IMRs don't really have problems, TBDR's just had a few advantages back in the day. However, since then IMRs have taken away some advantages of TBDRs through compression and early-Z cull at high speed Z, and even the effective BW limitation has been reduced circumstancially due to less blending than in the multipass days and low incremental cost for a 256-bit bus. The TBDR problem of more memory usage, however, is fundamental and unavoidable. Any deferred renderer can't avoid it.
 
Well, this is only one of the possible "workarounds", but I fail to see the huge drawbacks here. You wouldn't have to transform shadow/simple polygons twice since they don't need much space anyway. 10 bytes should be enough for screen space XYZ, and shadow maps are a separate render even. Shadow polygons already make quite a significant portion of the overall polygon count.

And if you consider culling you could end up doing even less vertex work than performing the full transform on all vertices. Plus there are other benefits to be had from having the whole scene data, like the possibility of order-independent transparency.

Sure, huge amounts of embedded memory are nice, but certainly not free either.
You're right, I shouldn't have said "twice for every vertex". However, remember that I'm saying this method is the way I think TBDR could be feasible, not impossible.

If you're going to store screen space position in addition to the renderstate index, you also need either indices or lots of dupicates, and even with the former, not only are triangle lists sometimes used, but triangle strips will get heavily chopped at the tile boundaries. 25 bytes per vertex seems like a reasonable average to me, and that sits right in the iffy area to me when you consider future scaling.

Oh yeah, when I said "smaller price to pay than the alternative", I was comparing it to alternative ways of doing TBDR, not comparing to Xenos in that particular paragraph.

* How do you come up with a figure of 100 bytes per vertex?
100 bytes are almost 50% more than 68 bytes (and often you don't even need vertex color).
As nAo and SMM have attested to, it's really not that hard. Remember that the reason for not using ps2.0 instead of ps3.0 for that Farcry patch basically boiled down to the two extra iterators in the latter. 100 bytes average for iterators plus position, polygon indices, and renderstate index is very reasonable.

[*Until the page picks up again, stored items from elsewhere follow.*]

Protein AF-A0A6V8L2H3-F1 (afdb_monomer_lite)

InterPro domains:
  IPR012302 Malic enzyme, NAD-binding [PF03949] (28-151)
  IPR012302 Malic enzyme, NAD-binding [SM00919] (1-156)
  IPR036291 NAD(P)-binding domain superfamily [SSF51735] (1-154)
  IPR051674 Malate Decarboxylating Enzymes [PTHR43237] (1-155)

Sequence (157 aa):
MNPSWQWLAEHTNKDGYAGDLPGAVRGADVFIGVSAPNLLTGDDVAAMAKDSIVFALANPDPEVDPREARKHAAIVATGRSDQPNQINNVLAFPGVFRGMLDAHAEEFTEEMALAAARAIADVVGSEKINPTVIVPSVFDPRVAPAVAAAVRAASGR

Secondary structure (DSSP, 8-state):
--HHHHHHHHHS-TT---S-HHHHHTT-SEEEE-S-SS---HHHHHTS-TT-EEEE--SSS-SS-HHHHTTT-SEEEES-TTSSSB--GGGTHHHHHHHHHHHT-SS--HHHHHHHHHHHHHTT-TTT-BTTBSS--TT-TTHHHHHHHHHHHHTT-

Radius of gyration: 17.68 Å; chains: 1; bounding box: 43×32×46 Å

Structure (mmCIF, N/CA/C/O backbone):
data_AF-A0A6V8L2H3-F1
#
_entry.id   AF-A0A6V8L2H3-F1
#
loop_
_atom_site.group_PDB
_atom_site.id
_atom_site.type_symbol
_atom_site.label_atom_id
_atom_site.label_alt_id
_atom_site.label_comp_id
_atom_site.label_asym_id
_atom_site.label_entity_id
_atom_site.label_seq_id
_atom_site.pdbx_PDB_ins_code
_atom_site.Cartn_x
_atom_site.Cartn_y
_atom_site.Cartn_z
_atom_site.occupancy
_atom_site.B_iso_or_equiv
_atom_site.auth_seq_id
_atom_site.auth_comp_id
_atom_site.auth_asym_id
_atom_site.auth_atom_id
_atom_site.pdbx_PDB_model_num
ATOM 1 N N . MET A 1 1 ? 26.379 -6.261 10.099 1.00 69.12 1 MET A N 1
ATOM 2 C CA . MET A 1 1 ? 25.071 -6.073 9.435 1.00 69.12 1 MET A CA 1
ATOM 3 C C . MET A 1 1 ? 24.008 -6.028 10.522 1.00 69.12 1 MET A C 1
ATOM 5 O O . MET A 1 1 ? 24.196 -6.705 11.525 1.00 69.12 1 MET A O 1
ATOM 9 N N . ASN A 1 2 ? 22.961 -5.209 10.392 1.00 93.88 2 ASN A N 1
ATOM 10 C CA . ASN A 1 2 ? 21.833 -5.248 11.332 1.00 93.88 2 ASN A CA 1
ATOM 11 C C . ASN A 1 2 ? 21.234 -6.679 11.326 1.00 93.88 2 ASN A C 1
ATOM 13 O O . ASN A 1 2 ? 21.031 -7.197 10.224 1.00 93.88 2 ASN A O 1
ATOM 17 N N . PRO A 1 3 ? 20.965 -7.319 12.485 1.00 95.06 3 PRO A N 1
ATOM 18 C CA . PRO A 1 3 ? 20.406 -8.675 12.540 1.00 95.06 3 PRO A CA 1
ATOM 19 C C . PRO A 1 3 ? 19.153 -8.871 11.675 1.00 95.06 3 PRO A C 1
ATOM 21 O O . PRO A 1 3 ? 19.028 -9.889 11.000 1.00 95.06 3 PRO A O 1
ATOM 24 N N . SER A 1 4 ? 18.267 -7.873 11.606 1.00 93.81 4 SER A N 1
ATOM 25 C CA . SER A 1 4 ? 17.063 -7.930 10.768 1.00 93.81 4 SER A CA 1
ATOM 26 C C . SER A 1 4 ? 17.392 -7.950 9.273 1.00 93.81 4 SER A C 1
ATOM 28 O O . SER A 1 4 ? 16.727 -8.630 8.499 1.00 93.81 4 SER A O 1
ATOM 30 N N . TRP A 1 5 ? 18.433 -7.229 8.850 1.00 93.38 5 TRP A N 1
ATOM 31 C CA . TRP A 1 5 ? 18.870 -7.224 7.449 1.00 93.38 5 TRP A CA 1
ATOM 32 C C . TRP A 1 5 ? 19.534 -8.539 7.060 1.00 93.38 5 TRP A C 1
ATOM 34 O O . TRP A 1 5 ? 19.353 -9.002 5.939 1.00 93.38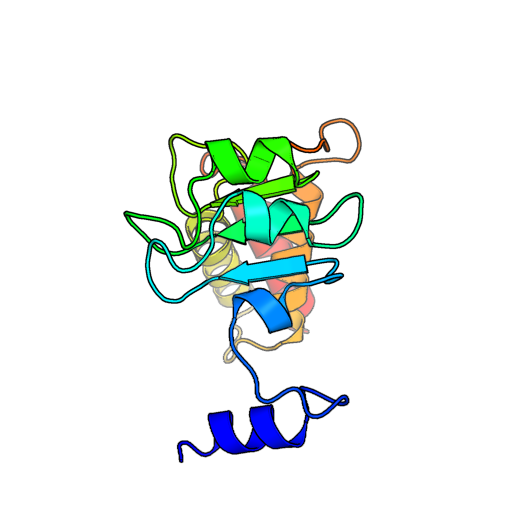 5 TRP A O 1
ATOM 44 N N . GLN A 1 6 ? 20.272 -9.151 7.989 1.00 94.69 6 GLN A N 1
ATOM 45 C CA . GLN A 1 6 ? 20.835 -10.479 7.778 1.00 94.69 6 GLN A CA 1
ATOM 46 C C . GLN A 1 6 ? 19.733 -11.525 7.606 1.00 94.69 6 GLN A C 1
ATOM 48 O O . GLN A 1 6 ? 19.753 -12.254 6.620 1.00 94.69 6 GLN A O 1
ATOM 53 N N . TRP A 1 7 ? 18.733 -11.528 8.492 1.00 96.06 7 TRP A N 1
ATOM 54 C CA . TRP A 1 7 ? 17.596 -12.437 8.368 1.00 96.06 7 TRP A CA 1
ATOM 55 C C . TRP A 1 7 ? 16.879 -12.267 7.020 1.00 96.06 7 TRP A C 1
ATOM 57 O O . TRP A 1 7 ? 16.652 -13.252 6.323 1.00 96.06 7 TRP A O 1
ATOM 67 N N . LEU A 1 8 ? 16.597 -11.028 6.597 1.00 94.81 8 LEU A N 1
ATOM 68 C CA . LEU A 1 8 ? 15.976 -10.763 5.294 1.00 94.81 8 LEU A CA 1
ATOM 69 C C . LEU A 1 8 ? 16.816 -11.296 4.128 1.00 94.81 8 LEU A C 1
ATOM 71 O O . LEU A 1 8 ? 16.270 -11.951 3.243 1.00 94.81 8 LEU A O 1
ATOM 75 N N . ALA A 1 9 ? 18.127 -11.050 4.126 1.00 92.88 9 ALA A N 1
ATOM 76 C CA . ALA A 1 9 ? 19.014 -11.514 3.061 1.00 92.88 9 ALA A CA 1
ATOM 77 C C . ALA A 1 9 ? 19.085 -13.050 2.975 1.00 92.88 9 ALA A C 1
ATOM 79 O O . ALA A 1 9 ? 19.192 -13.592 1.881 1.00 92.88 9 ALA A O 1
ATOM 80 N N . GLU A 1 10 ? 18.993 -13.748 4.109 1.00 94.62 10 GLU A N 1
ATOM 81 C CA . GLU A 1 10 ? 19.021 -15.216 4.179 1.00 94.62 10 GLU A CA 1
ATOM 82 C C . GLU A 1 10 ? 17.682 -15.877 3.790 1.00 94.62 10 GLU A C 1
ATOM 84 O O . GLU A 1 10 ? 17.670 -17.043 3.401 1.00 94.62 10 GLU A O 1
ATOM 89 N N . HIS A 1 11 ? 16.557 -15.155 3.889 1.00 96.69 11 HIS A N 1
ATOM 90 C CA . HIS A 1 11 ? 15.204 -15.715 3.707 1.00 96.69 11 HIS A CA 1
ATOM 91 C C . HIS A 1 11 ? 14.455 -15.186 2.470 1.00 96.69 11 HIS A C 1
ATOM 93 O O . HIS A 1 11 ? 13.380 -15.691 2.134 1.00 96.69 11 HIS A O 1
ATOM 99 N N . THR A 1 12 ? 14.996 -14.183 1.780 1.00 96.31 12 THR A N 1
ATOM 100 C CA . THR A 1 12 ? 14.428 -13.601 0.549 1.00 96.31 12 THR A CA 1
ATOM 101 C C . THR A 1 12 ? 15.394 -13.775 -0.628 1.00 96.31 12 THR A C 1
ATOM 103 O O . THR A 1 12 ? 16.406 -14.452 -0.487 1.00 96.31 12 THR A O 1
ATOM 106 N N . ASN A 1 13 ? 15.075 -13.221 -1.808 1.00 95.75 13 ASN A N 1
ATOM 107 C CA . ASN A 1 13 ? 15.942 -13.287 -2.995 1.00 95.75 13 ASN A CA 1
ATOM 108 C C . ASN A 1 13 ? 16.401 -14.721 -3.343 1.00 95.75 13 ASN A C 1
ATOM 110 O O . ASN A 1 13 ? 17.592 -15.008 -3.444 1.00 95.75 13 ASN A O 1
ATOM 114 N N . LYS A 1 14 ? 15.441 -15.642 -3.505 1.00 93.88 14 LYS A N 1
ATOM 115 C CA . LYS A 1 14 ? 15.718 -17.075 -3.731 1.00 93.88 14 LYS A CA 1
ATOM 116 C C . LYS A 1 14 ? 16.567 -17.342 -4.975 1.00 93.88 14 LYS A C 1
ATOM 118 O O . LYS A 1 14 ? 17.316 -18.313 -4.996 1.00 93.88 14 LYS A O 1
ATOM 123 N N . ASP A 1 15 ? 16.467 -16.464 -5.968 1.00 93.00 15 ASP A N 1
ATOM 124 C CA . ASP A 1 15 ? 17.228 -16.546 -7.216 1.00 93.00 15 ASP A CA 1
ATOM 125 C C . ASP A 1 15 ? 18.649 -15.974 -7.082 1.00 93.00 15 ASP A C 1
ATOM 127 O O . ASP A 1 15 ? 19.437 -16.035 -8.025 1.00 93.00 15 ASP A O 1
ATOM 131 N N . GLY A 1 16 ? 18.999 -15.421 -5.914 1.00 94.31 16 GLY A N 1
ATOM 132 C CA . GLY A 1 16 ? 20.328 -14.885 -5.632 1.00 94.31 16 GLY A CA 1
ATOM 133 C C . GLY A 1 16 ? 20.694 -13.694 -6.515 1.00 94.31 16 GLY A C 1
ATOM 134 O O . GLY A 1 16 ? 21.871 -13.496 -6.821 1.00 94.31 16 GLY A O 1
ATOM 135 N N . TYR A 1 17 ? 19.707 -12.907 -6.950 1.00 95.50 17 TYR A N 1
ATOM 136 C CA . TYR A 1 17 ? 19.945 -11.738 -7.783 1.00 95.50 17 TYR A CA 1
ATOM 137 C C . TYR A 1 17 ? 20.823 -10.724 -7.036 1.00 95.50 17 TYR A C 1
ATOM 139 O O . TYR A 1 17 ? 20.478 -10.272 -5.946 1.00 95.50 17 TYR A O 1
ATOM 147 N N . ALA A 1 18 ? 21.967 -10.372 -7.620 1.00 95.62 18 ALA A N 1
ATOM 148 C CA . ALA A 1 18 ? 22.969 -9.489 -7.014 1.00 95.62 18 ALA A CA 1
ATOM 149 C C . ALA A 1 18 ? 23.338 -8.299 -7.920 1.00 95.62 18 ALA A C 1
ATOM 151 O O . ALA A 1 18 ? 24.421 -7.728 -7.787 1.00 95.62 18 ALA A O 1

Having to render between 0.5m and 1M 'fat' vertices per frame would correspond to writing to and reading back from mem 50MB-100MB of data per frame..a few gigabytes per second,
It does not seem undoable to me.. from a bw standpoint. unfortunately it consumes a lot of memory, but if you design a new console from scratch based on TBDR you can easily address the problem imho.

Marco
100MB * 60fps * 2 (read/write) = 12 GB/s! For a lower cost console like XB360 (which is still fairly pricey), that's a huge chunk of BW, the very thing TBDR is claimed to save. How exactly do you "easily address the problem" without increasing cost, especially the memory usage? Binning only indices and/or position is the only thing that makes sense.

I think for this generation TBDR might have worked this way (with appropriate programming model changes), but under an equal cost scenario, it is far from certain you'd get an improvement in overall performance. Xenos is about as TBDR-esque as you could go given today's reality (porting to IMRs, IMR based engines, shader programming model, etc).
 
regarding the space required to store binned vertex data, wouldn't it be plausable to compress this data, given that we already use compression in most other space and bandwidth limited areas of graphics hardware?
 
As nAo and SMM have attested to, it's really not that hard. Remember that the reason for not using ps2.0 instead of ps3.0 for that Farcry patch basically boiled down to the two extra iterators in the latter. 100 bytes average for iterators plus position, polygon indices, and renderstate index is very reasonable.
Perhaps I was being too subtle for this board. If there are a lot of values per vertex, it should imply a large amount of work per pixel. If the pixel is obscured....
 
Perhaps I was being too subtle for this board. If there are a lot of values per vertex, it should imply a large amount of work per pixel. If the pixel is obscured....
With modern hw rougly sorting things front to back already helps a lot, often (even with complex pixel shaders) a zprepass does not really give you an overall speed up.
In fact in our case it can sometimes slowdown things a bit..but we are doing it anyway cause it accelerates our deferred shadows as well..
 
But as I said earlier, you need to disallow changes to the vertex buffer and also separate position and iterator shaders to guaranteed space savings, so it doesn't fit the current programming model.
You don't have to disallow vertex buffer changes, you have to buffer them. But IMRs have to solve the same problem since they buffer render commands as well. So a vertex buffer can still be "in use" when you want to change it.
Separating the position calculation from the rest in the vertex shader isn't exactly rocket science either. It comes down to dead code elimination. Of course it can result in some duplicate code, so you have to hope not having to run the full vertex shader on all vertices makes up for that.
 
IMRs don't really have problems
Framebuffer bandwith wasn't going to be an issue anymore because shaders were becoming more complex ... then came multisampling. Framebuffer bandwith wasn't going to be an issue anymore because shaders were becoming more complex ... then came HDR and large amounts of shadow maps. For the moment, it's still a bottleneck.
 
regarding the space required to store binned vertex data, wouldn't it be plausable to compress this data, given that we already use compression in most other space and bandwidth limited areas of graphics hardware?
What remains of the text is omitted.